Tasty + Healthy Recipes
As a quick example, a simple marinated grilled chicken is easy to prepare in bulk, and can be paired with various sides throughout the week, from salads to stir-fries. Each day includes three meals, three snacks, and a healthy balance of carbohydrates, fats, and protein. The meal plan has fiber, vitamins, minerals, and antioxidants from whole grains, vegetables, fruits, and legumes. You can swap out similar menu items for others but use the same cooking method.
Hummus Fit Meal Prep: Experience the Difference.
This protein-rich salad can be made in advance, is refreshing, and can easily be transported for meals on the go. The quality and types of foods you choose are important because some foods contain nutrients that can increase your energy levels. Alternately, there are also foods that can contribute to your low energy levels. Simple carbohydrates and added sugars have been known to spike blood sugar levels and lead to a “crashing” effect. It is packed with protein from the quinoa and black beans.
Free yourself of dieting, get off the hamster wheel, and become who you were created to be! You can make the salmon taste even better by adding some olive oil and herbs like parsley. If you want even more protein, you can mix in a scoop of your favorite protein powder. When combined with black beans, it gives you all nine essential amino acids, making it a complete protein source. Customers can select meals that naturally avoid certain allergens, but we recommend those with severe allergies carefully evaluate their individual needs.

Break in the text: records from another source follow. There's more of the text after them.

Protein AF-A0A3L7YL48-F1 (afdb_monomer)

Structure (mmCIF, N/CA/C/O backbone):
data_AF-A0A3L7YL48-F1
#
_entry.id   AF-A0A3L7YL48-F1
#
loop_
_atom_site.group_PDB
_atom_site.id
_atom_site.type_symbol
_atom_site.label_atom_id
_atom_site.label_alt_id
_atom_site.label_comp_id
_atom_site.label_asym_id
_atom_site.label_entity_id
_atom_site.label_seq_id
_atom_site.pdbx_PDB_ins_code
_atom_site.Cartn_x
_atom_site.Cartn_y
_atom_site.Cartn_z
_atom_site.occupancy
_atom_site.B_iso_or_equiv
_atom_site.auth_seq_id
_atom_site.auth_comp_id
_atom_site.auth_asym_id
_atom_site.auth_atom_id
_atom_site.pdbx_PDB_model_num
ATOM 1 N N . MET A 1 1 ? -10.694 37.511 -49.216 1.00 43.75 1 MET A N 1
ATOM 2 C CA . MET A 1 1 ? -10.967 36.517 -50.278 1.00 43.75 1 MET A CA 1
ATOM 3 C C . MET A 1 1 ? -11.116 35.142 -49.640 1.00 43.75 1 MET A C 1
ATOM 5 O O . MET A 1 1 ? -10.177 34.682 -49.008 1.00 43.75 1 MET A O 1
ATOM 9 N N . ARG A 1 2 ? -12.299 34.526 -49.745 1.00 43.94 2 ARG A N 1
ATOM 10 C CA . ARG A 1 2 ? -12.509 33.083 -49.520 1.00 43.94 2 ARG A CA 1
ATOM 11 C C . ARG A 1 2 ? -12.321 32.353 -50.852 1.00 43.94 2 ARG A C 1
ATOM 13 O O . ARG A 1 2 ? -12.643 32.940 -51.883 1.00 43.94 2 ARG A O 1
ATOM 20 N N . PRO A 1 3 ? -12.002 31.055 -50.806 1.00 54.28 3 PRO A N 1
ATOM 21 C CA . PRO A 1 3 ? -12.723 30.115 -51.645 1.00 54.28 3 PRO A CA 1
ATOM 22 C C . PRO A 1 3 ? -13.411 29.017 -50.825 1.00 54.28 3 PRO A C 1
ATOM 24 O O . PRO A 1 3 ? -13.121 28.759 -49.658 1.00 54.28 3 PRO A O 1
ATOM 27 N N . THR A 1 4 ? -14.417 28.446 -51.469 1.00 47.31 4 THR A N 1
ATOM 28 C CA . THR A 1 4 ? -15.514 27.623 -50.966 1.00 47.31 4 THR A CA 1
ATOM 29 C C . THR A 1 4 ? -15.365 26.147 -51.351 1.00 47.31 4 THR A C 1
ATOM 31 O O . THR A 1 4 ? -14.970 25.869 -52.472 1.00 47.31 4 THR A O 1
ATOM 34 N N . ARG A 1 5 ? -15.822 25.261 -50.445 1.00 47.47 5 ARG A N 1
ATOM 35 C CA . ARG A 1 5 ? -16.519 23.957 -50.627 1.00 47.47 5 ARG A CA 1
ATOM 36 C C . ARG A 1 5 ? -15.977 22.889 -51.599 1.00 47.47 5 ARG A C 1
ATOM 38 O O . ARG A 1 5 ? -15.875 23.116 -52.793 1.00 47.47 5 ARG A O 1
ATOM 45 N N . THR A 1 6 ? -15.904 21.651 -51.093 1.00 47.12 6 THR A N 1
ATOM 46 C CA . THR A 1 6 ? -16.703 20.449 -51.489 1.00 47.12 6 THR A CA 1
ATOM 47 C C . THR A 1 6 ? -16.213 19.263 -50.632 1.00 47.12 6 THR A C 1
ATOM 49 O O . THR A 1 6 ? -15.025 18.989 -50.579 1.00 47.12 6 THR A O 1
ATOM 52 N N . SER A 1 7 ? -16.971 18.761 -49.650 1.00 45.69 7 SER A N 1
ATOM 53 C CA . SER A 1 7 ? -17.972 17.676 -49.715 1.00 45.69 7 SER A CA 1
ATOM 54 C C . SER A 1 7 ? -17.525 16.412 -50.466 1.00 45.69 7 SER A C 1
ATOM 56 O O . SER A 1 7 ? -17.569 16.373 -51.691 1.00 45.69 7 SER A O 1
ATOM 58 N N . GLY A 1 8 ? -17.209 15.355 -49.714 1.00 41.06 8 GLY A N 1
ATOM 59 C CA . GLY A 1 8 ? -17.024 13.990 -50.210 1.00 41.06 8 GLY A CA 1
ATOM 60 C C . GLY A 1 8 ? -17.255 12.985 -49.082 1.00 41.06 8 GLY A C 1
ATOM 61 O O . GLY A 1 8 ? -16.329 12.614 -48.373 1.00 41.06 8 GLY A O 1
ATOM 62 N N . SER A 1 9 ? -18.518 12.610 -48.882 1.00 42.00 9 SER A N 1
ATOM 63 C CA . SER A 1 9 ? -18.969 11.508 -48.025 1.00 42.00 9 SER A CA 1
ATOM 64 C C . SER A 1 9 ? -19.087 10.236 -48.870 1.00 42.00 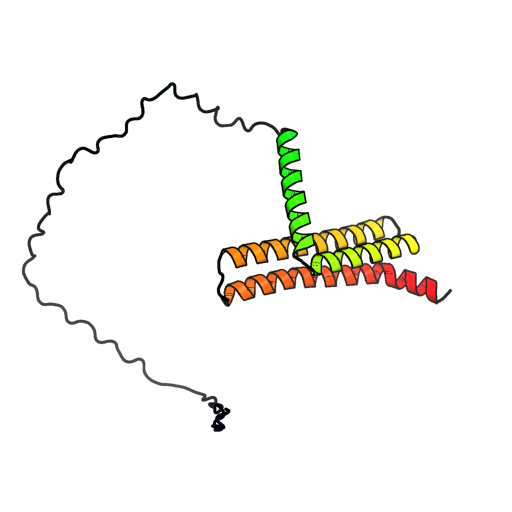9 SER A C 1
ATOM 66 O O . SER A 1 9 ? -19.671 10.326 -49.947 1.00 42.00 9 SER A O 1
ATOM 68 N N . CYS A 1 10 ? -18.553 9.099 -48.395 1.00 34.25 10 CYS A N 1
ATOM 69 C CA . CYS A 1 10 ? -19.151 7.746 -48.445 1.00 34.25 10 CYS A CA 1
ATOM 70 C C . CYS A 1 10 ? -18.093 6.644 -48.248 1.00 34.25 10 CYS A C 1
ATOM 72 O O . CYS A 1 10 ? -17.232 6.467 -49.102 1.00 34.25 10 CYS A O 1
ATOM 74 N N . ALA A 1 11 ? -18.211 5.849 -47.177 1.00 49.19 11 ALA A N 1
ATOM 75 C CA . ALA A 1 11 ? -18.523 4.409 -47.247 1.00 49.19 11 ALA A CA 1
ATOM 76 C C . ALA A 1 11 ? -18.212 3.696 -45.905 1.00 49.19 11 ALA A C 1
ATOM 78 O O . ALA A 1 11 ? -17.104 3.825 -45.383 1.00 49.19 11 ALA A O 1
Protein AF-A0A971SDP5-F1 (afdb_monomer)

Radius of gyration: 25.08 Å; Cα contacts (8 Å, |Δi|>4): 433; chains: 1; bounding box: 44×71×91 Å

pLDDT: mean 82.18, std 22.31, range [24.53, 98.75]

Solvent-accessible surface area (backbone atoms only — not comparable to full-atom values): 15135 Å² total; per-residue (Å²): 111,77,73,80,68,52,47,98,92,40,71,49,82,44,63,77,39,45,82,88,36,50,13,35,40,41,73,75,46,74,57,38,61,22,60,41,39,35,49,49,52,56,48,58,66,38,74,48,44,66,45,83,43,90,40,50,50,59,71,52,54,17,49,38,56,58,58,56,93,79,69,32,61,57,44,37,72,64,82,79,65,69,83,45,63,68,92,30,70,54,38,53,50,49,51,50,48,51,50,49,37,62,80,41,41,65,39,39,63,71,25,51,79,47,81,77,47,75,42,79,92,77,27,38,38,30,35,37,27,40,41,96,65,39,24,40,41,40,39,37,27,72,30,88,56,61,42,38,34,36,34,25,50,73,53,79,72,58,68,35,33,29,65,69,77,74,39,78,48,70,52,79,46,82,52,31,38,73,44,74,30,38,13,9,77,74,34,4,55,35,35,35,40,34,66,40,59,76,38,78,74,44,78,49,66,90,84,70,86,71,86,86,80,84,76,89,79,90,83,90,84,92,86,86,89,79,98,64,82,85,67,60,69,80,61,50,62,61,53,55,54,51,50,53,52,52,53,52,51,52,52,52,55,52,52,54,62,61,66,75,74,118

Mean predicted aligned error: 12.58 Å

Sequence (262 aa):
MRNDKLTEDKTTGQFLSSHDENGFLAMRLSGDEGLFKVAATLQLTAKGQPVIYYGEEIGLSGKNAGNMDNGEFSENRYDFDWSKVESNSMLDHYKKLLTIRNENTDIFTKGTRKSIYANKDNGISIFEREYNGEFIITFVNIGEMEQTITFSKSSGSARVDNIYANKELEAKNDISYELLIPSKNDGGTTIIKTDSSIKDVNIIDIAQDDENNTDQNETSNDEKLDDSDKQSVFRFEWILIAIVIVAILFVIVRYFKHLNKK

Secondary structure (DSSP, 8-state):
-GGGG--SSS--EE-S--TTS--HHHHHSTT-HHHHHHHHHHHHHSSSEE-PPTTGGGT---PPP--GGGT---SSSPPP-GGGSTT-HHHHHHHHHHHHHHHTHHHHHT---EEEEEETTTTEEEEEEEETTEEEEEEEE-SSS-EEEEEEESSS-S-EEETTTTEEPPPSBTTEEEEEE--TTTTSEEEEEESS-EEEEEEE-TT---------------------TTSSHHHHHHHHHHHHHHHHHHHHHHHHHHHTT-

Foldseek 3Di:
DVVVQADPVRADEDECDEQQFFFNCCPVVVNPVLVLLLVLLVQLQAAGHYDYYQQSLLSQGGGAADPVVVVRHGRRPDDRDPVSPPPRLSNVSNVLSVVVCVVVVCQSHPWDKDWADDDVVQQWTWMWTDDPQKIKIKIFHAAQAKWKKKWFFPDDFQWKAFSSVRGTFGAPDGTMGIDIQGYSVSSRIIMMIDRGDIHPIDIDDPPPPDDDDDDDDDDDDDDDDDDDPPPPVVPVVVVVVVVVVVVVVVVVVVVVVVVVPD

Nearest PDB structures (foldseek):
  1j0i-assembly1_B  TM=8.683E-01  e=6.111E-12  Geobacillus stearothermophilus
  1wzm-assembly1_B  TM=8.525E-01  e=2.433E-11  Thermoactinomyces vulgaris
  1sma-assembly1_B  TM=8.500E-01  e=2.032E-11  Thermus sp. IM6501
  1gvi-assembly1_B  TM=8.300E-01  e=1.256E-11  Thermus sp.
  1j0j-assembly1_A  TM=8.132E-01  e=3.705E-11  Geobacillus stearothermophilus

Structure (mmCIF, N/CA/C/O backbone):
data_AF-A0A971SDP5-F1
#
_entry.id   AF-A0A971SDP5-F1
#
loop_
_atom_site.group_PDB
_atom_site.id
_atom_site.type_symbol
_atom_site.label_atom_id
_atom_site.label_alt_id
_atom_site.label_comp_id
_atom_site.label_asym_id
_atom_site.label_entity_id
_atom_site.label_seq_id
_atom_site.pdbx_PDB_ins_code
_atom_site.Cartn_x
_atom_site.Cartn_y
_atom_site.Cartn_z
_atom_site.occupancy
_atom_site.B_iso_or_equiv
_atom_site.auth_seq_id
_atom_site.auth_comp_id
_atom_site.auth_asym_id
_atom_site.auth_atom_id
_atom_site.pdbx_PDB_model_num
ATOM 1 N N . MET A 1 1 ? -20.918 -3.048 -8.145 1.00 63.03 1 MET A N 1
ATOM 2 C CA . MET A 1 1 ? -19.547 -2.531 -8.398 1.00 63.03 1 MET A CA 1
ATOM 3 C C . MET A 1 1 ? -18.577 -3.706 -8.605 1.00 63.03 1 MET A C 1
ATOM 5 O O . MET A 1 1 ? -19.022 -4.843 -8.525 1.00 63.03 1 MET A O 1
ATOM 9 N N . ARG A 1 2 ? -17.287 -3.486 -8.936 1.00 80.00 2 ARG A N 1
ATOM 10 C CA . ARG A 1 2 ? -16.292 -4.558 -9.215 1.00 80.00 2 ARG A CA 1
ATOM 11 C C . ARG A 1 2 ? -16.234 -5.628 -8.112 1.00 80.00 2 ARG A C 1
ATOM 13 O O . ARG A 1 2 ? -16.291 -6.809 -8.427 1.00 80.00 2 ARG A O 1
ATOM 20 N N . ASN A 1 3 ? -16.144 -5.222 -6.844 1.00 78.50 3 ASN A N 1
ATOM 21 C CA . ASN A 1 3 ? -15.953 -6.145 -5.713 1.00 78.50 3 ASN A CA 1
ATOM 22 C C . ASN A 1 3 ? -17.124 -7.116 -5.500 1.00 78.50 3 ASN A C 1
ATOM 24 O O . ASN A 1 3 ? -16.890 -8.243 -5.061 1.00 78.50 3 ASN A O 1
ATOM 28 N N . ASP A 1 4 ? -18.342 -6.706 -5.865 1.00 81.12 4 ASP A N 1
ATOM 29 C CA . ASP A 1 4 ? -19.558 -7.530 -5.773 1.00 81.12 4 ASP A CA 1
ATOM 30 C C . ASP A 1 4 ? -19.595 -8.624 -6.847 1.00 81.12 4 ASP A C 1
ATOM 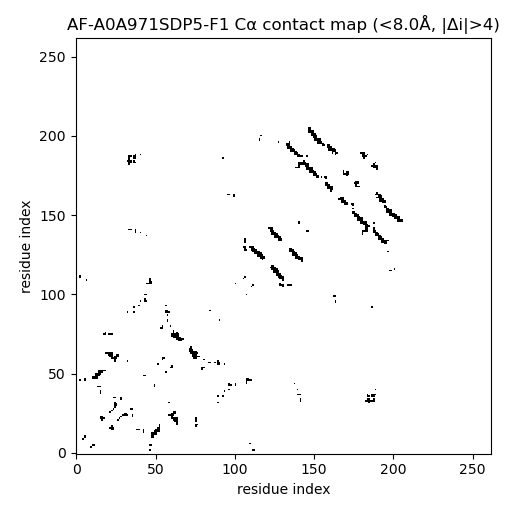32 O O . ASP A 1 4 ? -20.309 -9.610 -6.713 1.00 81.12 4 ASP A O 1
ATOM 36 N N . LYS A 1 5 ? -18.830 -8.447 -7.934 1.00 83.62 5 LYS A N 1
ATOM 37 C CA . LYS A 1 5 ? -18.716 -9.424 -9.026 1.00 83.62 5 LYS A CA 1
ATOM 38 C C . LYS A 1 5 ? -17.601 -10.449 -8.802 1.00 83.62 5 LYS A C 1
ATOM 40 O O . LYS A 1 5 ? -17.533 -11.410 -9.559 1.00 83.62 5 LYS A O 1
ATOM 45 N N . LEU A 1 6 ? -16.725 -10.227 -7.817 1.00 82.88 6 LEU A N 1
ATOM 46 C CA . LEU A 1 6 ? -15.607 -11.117 -7.507 1.00 82.88 6 LEU A CA 1
ATOM 47 C C . LEU A 1 6 ? -16.040 -12.190 -6.508 1.00 82.88 6 LEU A C 1
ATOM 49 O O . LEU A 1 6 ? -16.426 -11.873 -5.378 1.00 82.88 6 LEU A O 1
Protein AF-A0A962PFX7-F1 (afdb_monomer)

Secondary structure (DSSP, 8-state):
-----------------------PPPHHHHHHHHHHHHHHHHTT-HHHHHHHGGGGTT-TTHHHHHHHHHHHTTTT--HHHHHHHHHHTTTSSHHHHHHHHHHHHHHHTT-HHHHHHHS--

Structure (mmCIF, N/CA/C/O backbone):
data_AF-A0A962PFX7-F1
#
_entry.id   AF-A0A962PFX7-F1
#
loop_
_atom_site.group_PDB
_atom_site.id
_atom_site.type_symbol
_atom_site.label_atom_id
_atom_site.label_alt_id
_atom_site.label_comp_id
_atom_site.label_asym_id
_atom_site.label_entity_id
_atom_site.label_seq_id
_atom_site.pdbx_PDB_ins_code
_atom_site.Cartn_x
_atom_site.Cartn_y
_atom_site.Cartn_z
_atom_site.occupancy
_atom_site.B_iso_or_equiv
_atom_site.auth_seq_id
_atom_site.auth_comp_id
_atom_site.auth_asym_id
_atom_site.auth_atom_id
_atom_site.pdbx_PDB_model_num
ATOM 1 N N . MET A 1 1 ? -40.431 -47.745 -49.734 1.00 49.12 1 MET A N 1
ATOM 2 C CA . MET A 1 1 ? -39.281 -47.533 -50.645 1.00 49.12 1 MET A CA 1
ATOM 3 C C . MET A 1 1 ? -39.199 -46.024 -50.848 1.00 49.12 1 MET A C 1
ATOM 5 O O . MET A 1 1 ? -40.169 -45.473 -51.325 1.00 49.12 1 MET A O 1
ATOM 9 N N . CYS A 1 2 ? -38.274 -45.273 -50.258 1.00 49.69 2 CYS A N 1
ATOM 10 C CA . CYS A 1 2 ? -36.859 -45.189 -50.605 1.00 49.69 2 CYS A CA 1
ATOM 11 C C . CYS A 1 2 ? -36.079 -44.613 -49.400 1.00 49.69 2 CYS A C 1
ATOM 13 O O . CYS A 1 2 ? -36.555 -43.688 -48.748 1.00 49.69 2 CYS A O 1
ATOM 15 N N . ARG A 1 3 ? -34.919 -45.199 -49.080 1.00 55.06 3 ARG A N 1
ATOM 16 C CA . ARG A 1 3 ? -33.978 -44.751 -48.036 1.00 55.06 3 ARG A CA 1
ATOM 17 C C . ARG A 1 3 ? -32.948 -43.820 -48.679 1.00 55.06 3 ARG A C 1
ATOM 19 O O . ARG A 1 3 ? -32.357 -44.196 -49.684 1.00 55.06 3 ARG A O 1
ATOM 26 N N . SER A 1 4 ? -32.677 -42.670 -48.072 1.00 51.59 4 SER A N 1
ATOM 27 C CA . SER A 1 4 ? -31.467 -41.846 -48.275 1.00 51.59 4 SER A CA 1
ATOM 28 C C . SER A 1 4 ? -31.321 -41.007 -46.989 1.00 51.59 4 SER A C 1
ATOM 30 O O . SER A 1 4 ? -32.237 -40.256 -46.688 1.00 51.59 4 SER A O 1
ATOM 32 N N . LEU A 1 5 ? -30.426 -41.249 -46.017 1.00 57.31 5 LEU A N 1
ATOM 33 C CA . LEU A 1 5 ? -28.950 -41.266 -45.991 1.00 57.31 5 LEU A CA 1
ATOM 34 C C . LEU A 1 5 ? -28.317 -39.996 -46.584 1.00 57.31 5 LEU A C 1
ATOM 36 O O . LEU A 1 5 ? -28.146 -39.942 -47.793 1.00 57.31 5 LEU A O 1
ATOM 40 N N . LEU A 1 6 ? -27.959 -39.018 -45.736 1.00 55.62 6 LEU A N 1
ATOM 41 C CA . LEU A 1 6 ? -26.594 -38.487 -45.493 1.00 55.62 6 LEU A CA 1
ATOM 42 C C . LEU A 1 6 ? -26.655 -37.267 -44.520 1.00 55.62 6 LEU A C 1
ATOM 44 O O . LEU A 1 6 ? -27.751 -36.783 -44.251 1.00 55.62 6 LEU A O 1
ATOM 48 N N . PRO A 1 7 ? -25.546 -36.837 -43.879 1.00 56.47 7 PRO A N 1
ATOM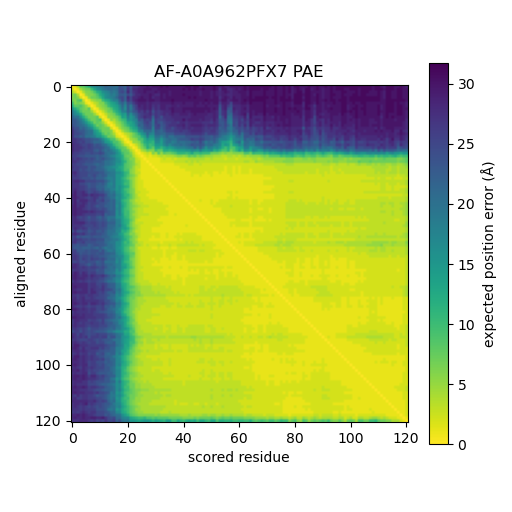 49 C CA . PRO A 1 7 ? -25.433 -36.783 -42.426 1.00 56.47 7 PRO A CA 1
ATOM 50 C C . PRO A 1 7 ? -25.121 -35.382 -41.865 1.00 56.47 7 PRO A C 1
ATOM 52 O O . PRO A 1 7 ? -24.754 -34.449 -42.570 1.00 56.47 7 PRO A O 1
ATOM 55 N N . VAL A 1 8 ? -25.249 -35.300 -40.540 1.00 63.19 8 VAL A N 1
ATOM 56 C CA . VAL A 1 8 ? -24.512 -34.456 -39.586 1.00 63.19 8 VAL A CA 1
ATOM 57 C C . VAL A 1 8 ? -23.346 -33.662 -40.197 1.00 63.19 8 VAL A C 1
ATOM 59 O O . VAL A 1 8 ? -22.287 -34.221 -40.476 1.00 63.19 8 VAL A O 1
ATOM 62 N N . LEU A 1 9 ? -23.504 -32.340 -40.300 1.00 53.62 9 LEU A N 1
ATOM 63 C CA . LEU A 1 9 ? -22.391 -31.406 -40.466 1.00 53.62 9 LEU A CA 1
ATOM 64 C C . LEU A 1 9 ? -22.079 -30.765 -39.104 1.00 53.62 9 LEU A C 1
ATOM 66 O O . LEU A 1 9 ? -22.425 -29.619 -38.830 1.00 53.62 9 LEU A O 1
ATOM 70 N N . CYS A 1 10 ? -21.434 -31.539 -38.228 1.00 50.84 10 CYS A N 1
ATOM 71 C CA . CYS A 1 10 ? -20.669 -31.000 -37.106 1.00 50.84 10 CYS A CA 1
ATOM 72 C C . CYS A 1 10 ? -19.426 -30.310 -37.682 1.00 50.84 10 CYS A C 1
ATOM 74 O O . CYS A 1 10 ? -18.367 -30.923 -37.805 1.00 50.84 10 CYS A O 1
ATOM 76 N N . ALA A 1 11 ? -19.553 -29.038 -38.058 1.00 53.66 11 ALA A N 1
ATOM 77 C CA . ALA A 1 11 ? -18.393 -28.188 -38.289 1.00 53.66 11 ALA A CA 1
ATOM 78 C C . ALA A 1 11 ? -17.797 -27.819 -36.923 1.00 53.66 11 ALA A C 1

Cottage Cheese Pizza Crust (No-Rise & Protein-Packed!)
Thus far I have liked most of the meals that I have received. During transportation, we package the meals in reusable thermal insulated bags to ensure a cool meal while allowing us to reuse the bags for future deliveries. When you visit My Fit Foods, you’re not just picking unimeal-review trustpilot up meals — you’re connecting with a community built around your success.
Pumpkin Recipes
Next, add vegetable broth, lentils, and /trustpilot/ a mix of spices like cumin and paprika for warmth. Toss in diced tomatoes, spinach, and any other veggies you love. Allow this hearty stew to simmer until the lentils are tender.
In case you prefer a plant-based diet, you can enjoy vegan recipes such as spaghetti with tempeh, pasta with mushroom sauce, or chickpea goulash. These healthy, high-protein recipes will fill you up and keep you feeling satisfied. Start your day with a high-protein breakfast, then try one of my snacks or dinner ideas later in the day. When it comes to eating and exercise, everyone is different. So notice how you feel during your workout and how your overall performance is affected by what you eat.